No, this is undefined. The operational semantics of v[n] on a vector v is *(v.begin() + n). If n is greater than or equal to the size of v, then you're dereferencing an iterator at end() or past end(). This is undefined behavior. See sections 23 and 24 in the C++ Standard, in particular section 23.1.1 paragraph 12.

As it turns out, it depends on the type stored in vector. In case of MSVC, when a value is removed from a vector, _Destroy will be called on it.

Unfortunately, _Destroy doesn't do anything in case of basic types. End result is quite simply that the memory location does remain valid, so does the value.

I agree that it's undefined per standard. But like I said, the end result is unfortunately not undefined behavior in case of types for which (in this case) _Destroy doesn't do anything.

In some cases, algorithms were designed which took into consideration such implicit life-span of values in memory. While fragile in nature, the algorithm itself could be made to work in a completely deterministic manner.
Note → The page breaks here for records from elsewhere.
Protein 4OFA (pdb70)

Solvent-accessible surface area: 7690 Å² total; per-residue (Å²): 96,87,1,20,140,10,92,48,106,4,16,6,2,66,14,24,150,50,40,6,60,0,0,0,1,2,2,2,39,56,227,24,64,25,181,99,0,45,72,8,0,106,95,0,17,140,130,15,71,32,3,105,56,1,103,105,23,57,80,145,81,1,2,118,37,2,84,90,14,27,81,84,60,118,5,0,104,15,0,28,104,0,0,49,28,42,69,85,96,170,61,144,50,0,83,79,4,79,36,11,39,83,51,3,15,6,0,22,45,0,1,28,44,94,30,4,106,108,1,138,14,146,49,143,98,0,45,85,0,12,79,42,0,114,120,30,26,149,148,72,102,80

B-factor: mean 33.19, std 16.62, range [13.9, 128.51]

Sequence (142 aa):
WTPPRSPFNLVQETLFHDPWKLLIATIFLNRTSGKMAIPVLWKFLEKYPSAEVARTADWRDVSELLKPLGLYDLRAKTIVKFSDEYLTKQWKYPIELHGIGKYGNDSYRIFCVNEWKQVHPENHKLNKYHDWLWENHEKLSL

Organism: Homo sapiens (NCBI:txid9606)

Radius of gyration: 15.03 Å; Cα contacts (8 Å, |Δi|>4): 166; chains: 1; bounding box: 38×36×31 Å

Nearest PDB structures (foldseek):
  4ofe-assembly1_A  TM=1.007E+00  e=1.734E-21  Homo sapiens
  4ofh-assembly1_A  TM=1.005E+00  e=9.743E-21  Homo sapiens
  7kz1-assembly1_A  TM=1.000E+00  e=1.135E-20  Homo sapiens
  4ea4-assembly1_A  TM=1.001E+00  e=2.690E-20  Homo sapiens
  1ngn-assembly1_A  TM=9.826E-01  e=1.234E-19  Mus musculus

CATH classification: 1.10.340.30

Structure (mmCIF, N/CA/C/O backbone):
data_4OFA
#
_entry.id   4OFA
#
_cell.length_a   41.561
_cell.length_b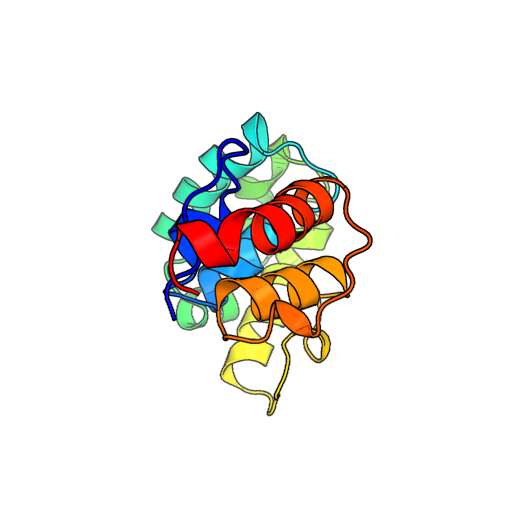   55.534
_cell.length_c   104.212
_cell.angle_alpha   90.00
_cell.angle_beta   90.00
_cell.angle_gamma   90.00
#
_symmetry.space_group_name_H-M   'P 21 21 21'
#
loop_
_entity.id
_entity.type
_entity.pdbx_description
1 polymer 'Methyl-CpG-binding domain protein 4'
2 polymer '12-mer DNA(T)'
3 polymer '12-mer DNA(G)'
4 non-polymer 'MAGNESIUM ION'
5 water water
#
loop_
_atom_site.group_PDB
_atom_site.id
_atom_site.type_symbol
_atom_site.label_atom_id
_atom_site.label_alt_id
_atom_site.label_comp_id
_atom_site.label_asym_id
_atom_site.label_entity_id
_atom_site.label_seq_id
_atom_site.pd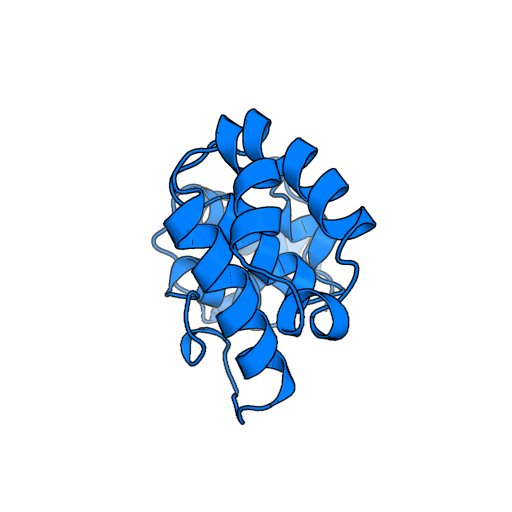bx_PDB_ins_code
_atom_site.Cartn_x
_atom_site.Cartn_y
_atom_site.Cartn_z
_atom_site.occupancy
_atom_site.B_iso_or_equiv
_atom_site.auth_seq_id
_atom_site.auth_comp_id
_atom_site.auth_asym_id
_atom_site.auth_atom_id
_atom_site.pdbx_PDB_model_num
ATOM 1 N N . TRP A 1 50 ? 10.919 -6.696 14.359 1.00 40.16 438 TRP A N 1
ATOM 2 C CA . TRP A 1 50 ? 11.863 -5.566 13.962 1.00 34.82 438 TRP A CA 1
ATOM 3 C C . TRP A 1 50 ? 12.138 -4.749 15.191 1.00 36.66 438 TRP A C 1
ATOM 4 O O . TRP A 1 50 ? 11.204 -4.205 15.892 1.00 32.11 438 TRP A O 1
ATOM 15 N N . THR A 1 51 ? 13.451 -4.709 15.507 1.00 28.94 439 THR A N 1
ATOM 16 C CA . THR A 1 51 ? 13.941 -3.906 16.562 1.00 27.26 439 THR A CA 1
ATOM 17 C C . THR A 1 51 ? 14.996 -3.011 15.922 1.00 21.87 439 THR A C 1
ATOM 18 O O . THR A 1 51 ? 16.074 -3.503 15.534 1.00 25.60 439 THR A O 1
ATOM 22 N N . PRO A 1 52 ? 14.695 -1.725 15.829 1.00 20.61 440 PRO A N 1
ATOM 23 C CA . PRO A 1 52 ? 15.710 -0.791 15.348 1.00 21.21 440 PRO A CA 1
ATOM 24 C C . PRO A 1 52 ? 16.891 -0.754 16.370 1.00 20.50 440 PRO A C 1
ATOM 25 O O . PRO A 1 52 ? 16.652 -0.732 17.542 1.00 23.43 440 PRO A O 1
ATOM 29 N N . PRO A 1 53 ? 18.114 -0.798 15.856 1.00 19.39 441 PRO A N 1
ATOM 30 C CA . PRO A 1 53 ? 19.258 -0.809 16.749 1.00 21.44 441 PRO A CA 1
ATOM 31 C C . PRO A 1 53 ? 19.515 0.548 17.454 1.00 21.85 441 PRO A C 1
ATOM 32 O O . PRO A 1 53 ? 19.158 1.614 16.968 1.00 19.72 441 PRO A O 1
ATOM 36 N N . ARG A 1 54 ? 20.096 0.460 18.638 1.00 21.67 442 ARG A N 1
ATOM 37 C CA . ARG A 1 54 ? 20.570 1.657 19.323 1.00 21.92 442 ARG A CA 1
ATOM 38 C C . ARG A 1 54 ? 21.812 2.172 18.534 1.00 20.80 442 ARG A C 1
ATOM 39 O O . ARG A 1 54 ? 22.632 1.384 18.089 1.00 23.49 442 ARG A O 1
ATOM 47 N N . SER A 1 55 ? 21.914 3.477 18.413 1.00 21.92 443 SER A N 1
ATOM 48 C CA . SER A 1 55 ? 22.992 4.132 17.662 1.00 23.72 443 SER A CA 1
ATOM 49 C C . SER A 1 55 ? 23.795 5.021 18.582 1.00 22.99 443 SER A C 1
ATOM 50 O O . SER A 1 55 ? 23.323 5.420 19.639 1.00 25.07 443 SER A O 1
ATOM 53 N N . PRO A 1 56 ? 24.973 5.466 18.115 1.00 23.19 444 PRO A N 1
ATOM 54 C CA . PRO A 1 56 ? 25.778 6.412 18.899 1.00 22.90 444 PRO A CA 1
ATOM 55 C C . PRO A 1 56 ? 25.166 7.828 18.951 1.00 24.68 444 PRO A C 1
ATOM 56 O O . PRO A 1 56 ? 25.692 8.738 19.611 1.00 25.44 444 PRO A O 1
ATOM 60 N N . PHE A 1 57 ? 24.034 8.022 18.279 1.00 22.47 445 PHE A N 1
ATOM 61 C CA . PHE A 1 57 ? 23.427 9.328 18.153 1.00 22.78 445 PHE A CA 1
ATOM 62 C C . PHE A 1 57 ? 22.213 9.519 19.056 1.00 23.05 445 PHE A C 1
ATOM 63 O O . PHE A 1 57 ? 21.673 10.614 19.161 1.00 24.59 445 PHE A O 1
ATOM 71 N N . ASN A 1 58 ? 21.835 8.432 19.697 1.00 23.23 446 ASN A N 1
ATOM 72 C CA . ASN A 1 58 ? 20.851 8.509 20.750 1.00 26.57 446 ASN A CA 1
ATOM 73 C C . ASN A 1 58 ? 19.583 9.245 20.368 1.00 26.37 446 ASN A C 1
ATOM 74 O O . ASN A 1 58 ? 19.129 10.151 21.015 1.00 27.61 446 ASN A O 1
ATOM 79 N N . LEU A 1 59 ? 18.976 8.798 19.293 1.00 17.63 447 LEU A N 1
ATOM 80 C CA . LEU A 1 59 ? 17.662 9.327 18.891 1.00 17.25 447 LEU A CA 1
ATOM 81 C C . LEU A 1 59 ? 16.612 8.808 19.847 1.00 17.45 447 LEU A C 1
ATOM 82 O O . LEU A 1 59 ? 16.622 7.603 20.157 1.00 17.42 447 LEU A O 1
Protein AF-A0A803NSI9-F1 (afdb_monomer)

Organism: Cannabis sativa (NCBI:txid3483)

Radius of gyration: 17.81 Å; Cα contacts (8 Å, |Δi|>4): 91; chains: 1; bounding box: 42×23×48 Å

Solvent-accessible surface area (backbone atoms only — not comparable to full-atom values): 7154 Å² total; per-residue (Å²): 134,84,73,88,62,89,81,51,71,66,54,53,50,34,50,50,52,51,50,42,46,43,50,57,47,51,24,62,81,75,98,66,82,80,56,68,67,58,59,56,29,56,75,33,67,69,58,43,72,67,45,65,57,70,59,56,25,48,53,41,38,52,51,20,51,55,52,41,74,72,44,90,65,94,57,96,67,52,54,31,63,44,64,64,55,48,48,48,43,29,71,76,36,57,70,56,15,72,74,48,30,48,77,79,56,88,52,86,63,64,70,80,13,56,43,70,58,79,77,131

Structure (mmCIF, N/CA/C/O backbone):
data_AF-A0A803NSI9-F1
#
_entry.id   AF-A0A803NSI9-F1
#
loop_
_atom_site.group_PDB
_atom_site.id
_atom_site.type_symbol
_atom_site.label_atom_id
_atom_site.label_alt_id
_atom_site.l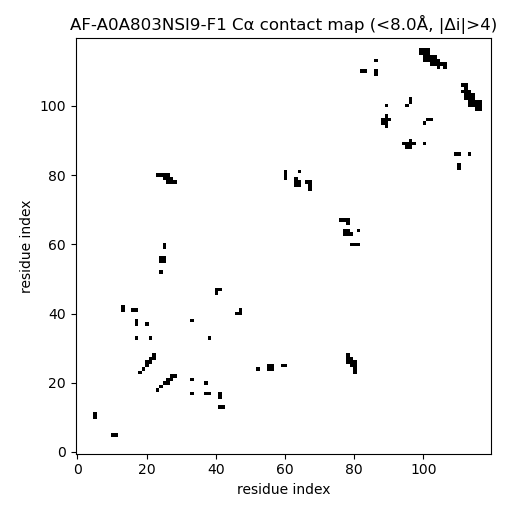abel_comp_id
_atom_site.label_asym_id
_atom_site.label_entity_id
_atom_site.label_seq_id
_atom_site.pdbx_PDB_ins_code
_atom_site.Cartn_x
_atom_site.Cartn_y
_atom_site.Cartn_z
_atom_site.occupancy
_atom_site.B_iso_or_equiv
_atom_site.auth_seq_id
_atom_site.auth_comp_id
_atom_site.auth_asym_id
_atom_site.auth_atom_id
_atom_site.pdbx_PDB_model_num
ATOM 1 N N . MET A 1 1 ? -7.274 -0.157 26.156 1.00 39.25 1 MET A N 1
ATOM 2 C CA . MET A 1 1 ? -7.868 -1.446 26.565 1.00 39.25 1 MET A CA 1
ATOM 3 C C . MET A 1 1 ? -8.128 -2.195 25.267 1.00 39.25 1 MET A C 1
ATOM 5 O O . MET A 1 1 ? -9.090 -1.889 24.584 1.00 39.25 1 MET A O 1
ATOM 9 N N . LEU A 1 2 ? -7.152 -2.987 24.818 1.00 45.94 2 LEU A N 1
ATOM 10 C CA . LEU A 1 2 ? -7.159 -3.613 23.492 1.00 45.94 2 LEU A CA 1
ATOM 11 C C . LEU A 1 2 ? -8.053 -4.854 23.546 1.00 45.94 2 LEU A C 1
ATOM 13 O O . LEU A 1 2 ? -7.735 -5.786 24.276 1.00 45.94 2 LEU A O 1
ATOM 17 N N . PHE A 1 3 ? -9.175 -4.793 22.827 1.00 53.41 3 PHE A N 1
ATOM 18 C CA . PHE A 1 3 ? -10.102 -5.883 22.504 1.00 53.41 3 PHE A CA 1
ATOM 19 C C . PHE A 1 3 ? -10.387 -6.855 23.655 1.00 53.41 3 PHE A C 1
ATOM 21 O O . PHE A 1 3 ? -9.786 -7.923 23.789 1.00 53.41 3 PHE A O 1
ATOM 28 N N . GLY A 1 4 ? -11.345 -6.485 24.503 1.00 48.59 4 GLY A N 1
ATOM 29 C CA . GLY A 1 4 ? -11.903 -7.395 25.495 1.00 48.59 4 GLY A CA 1
ATOM 30 C C . GLY A 1 4 ? -12.705 -8.510 24.830 1.00 48.59 4 GLY A C 1
ATOM 31 O O . GLY A 1 4 ? -13.916 -8.383 24.773 1.00 48.59 4 GLY A O 1
ATOM 32 N N . THR A 1 5 ? -12.027 -9.592 24.422 1.00 59.25 5 THR A N 1
ATOM 33 C CA . THR A 1 5 ? -12.569 -10.770 23.708 1.00 59.25 5 THR A CA 1
ATOM 34 C C . THR A 1 5 ? -13.263 -10.386 22.394 1.00 59.25 5 THR A C 1
ATOM 36 O O . THR A 1 5 ? -14.212 -9.624 22.417 1.00 59.25 5 THR A O 1
ATOM 39 N N . ILE A 1 6 ? -12.818 -10.916 21.248 1.00 63.94 6 ILE A N 1
ATOM 40 C CA . ILE A 1 6 ? -13.562 -10.766 19.982 1.00 63.94 6 ILE A CA 1
ATOM 41 C C . ILE A 1 6 ? -14.926 -11.418 20.206 1.00 63.94 6 ILE A C 1
ATOM 43 O O . ILE A 1 6 ? -14.988 -12.635 20.406 1.00 63.94 6 ILE A O 1
ATOM 47 N N . LYS A 1 7 ? -15.979 -10.609 20.302 1.00 69.62 7 LYS A N 1
ATOM 48 C CA . LYS A 1 7 ? -17.301 -11.069 20.747 1.00 69.62 7 LYS A CA 1
ATOM 49 C C . LYS A 1 7 ? -18.300 -11.163 19.609 1.00 69.62 7 LYS A C 1
ATOM 51 O O . LYS A 1 7 ? -19.224 -11.968 19.719 1.00 69.62 7 LYS A O 1
ATOM 56 N N . ASP A 1 8 ? -18.111 -10.391 18.544 1.00 82.69 8 ASP A N 1
ATOM 57 C CA . ASP A 1 8 ? -19.060 -10.294 17.440 1.00 82.69 8 ASP A CA 1
ATOM 58 C C . ASP A 1 8 ? -18.393 -10.011 16.078 1.00 82.69 8 ASP A C 1
ATOM 60 O O . ASP A 1 8 ? -17.171 -9.880 15.954 1.00 82.69 8 ASP A O 1
ATOM 64 N N . ASP A 1 9 ? -19.223 -9.980 15.032 1.00 89.25 9 ASP A N 1
ATOM 65 C CA . ASP A 1 9 ? -18.797 -9.720 13.655 1.00 89.25 9 ASP A CA 1
ATOM 66 C C . ASP A 1 9 ? -18.274 -8.281 13.460 1.00 89.25 9 ASP A C 1
ATOM 68 O O . ASP A 1 9 ? -17.465 -8.050 12.559 1.00 89.25 9 ASP A O 1
ATOM 72 N N . ASP A 1 10 ? -18.679 -7.322 14.303 1.00 89.25 10 ASP A N 1
ATOM 73 C CA . ASP A 1 10 ? -18.208 -5.930 14.242 1.00 89.25 10 ASP A CA 1
ATOM 74 C C . ASP A 1 10 ? -16.729 -5.844 14.638 1.00 89.25 10 ASP A C 1
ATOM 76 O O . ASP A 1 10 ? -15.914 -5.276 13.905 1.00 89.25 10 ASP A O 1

I consider this a much more serious problem than typical invalid memory references, since the point at which such value goes from valid reference to invalid memory location is deterministic, and may never occur. It may even be safely, and to a degree portably exploited.

I would also consider this to be very representative of what makes C++ such problematic language. This is one of those corner cases which just calls for errors. Again, I'm pragmatic about what C++ standard means and am more concerned with what one encounters in practice.

As a side note - memory pools and pre-allocated storage deliberately rely on exactly the same behavior to avoid crashes. When dealing with lock-less structures, this type of references are almost required to avoid access to unallocated memory, since you never know if anyone is still touching the memory that you wish to release (a condition which cannot be practically checked without waiting, defeating the purpose of lock-less algorithms).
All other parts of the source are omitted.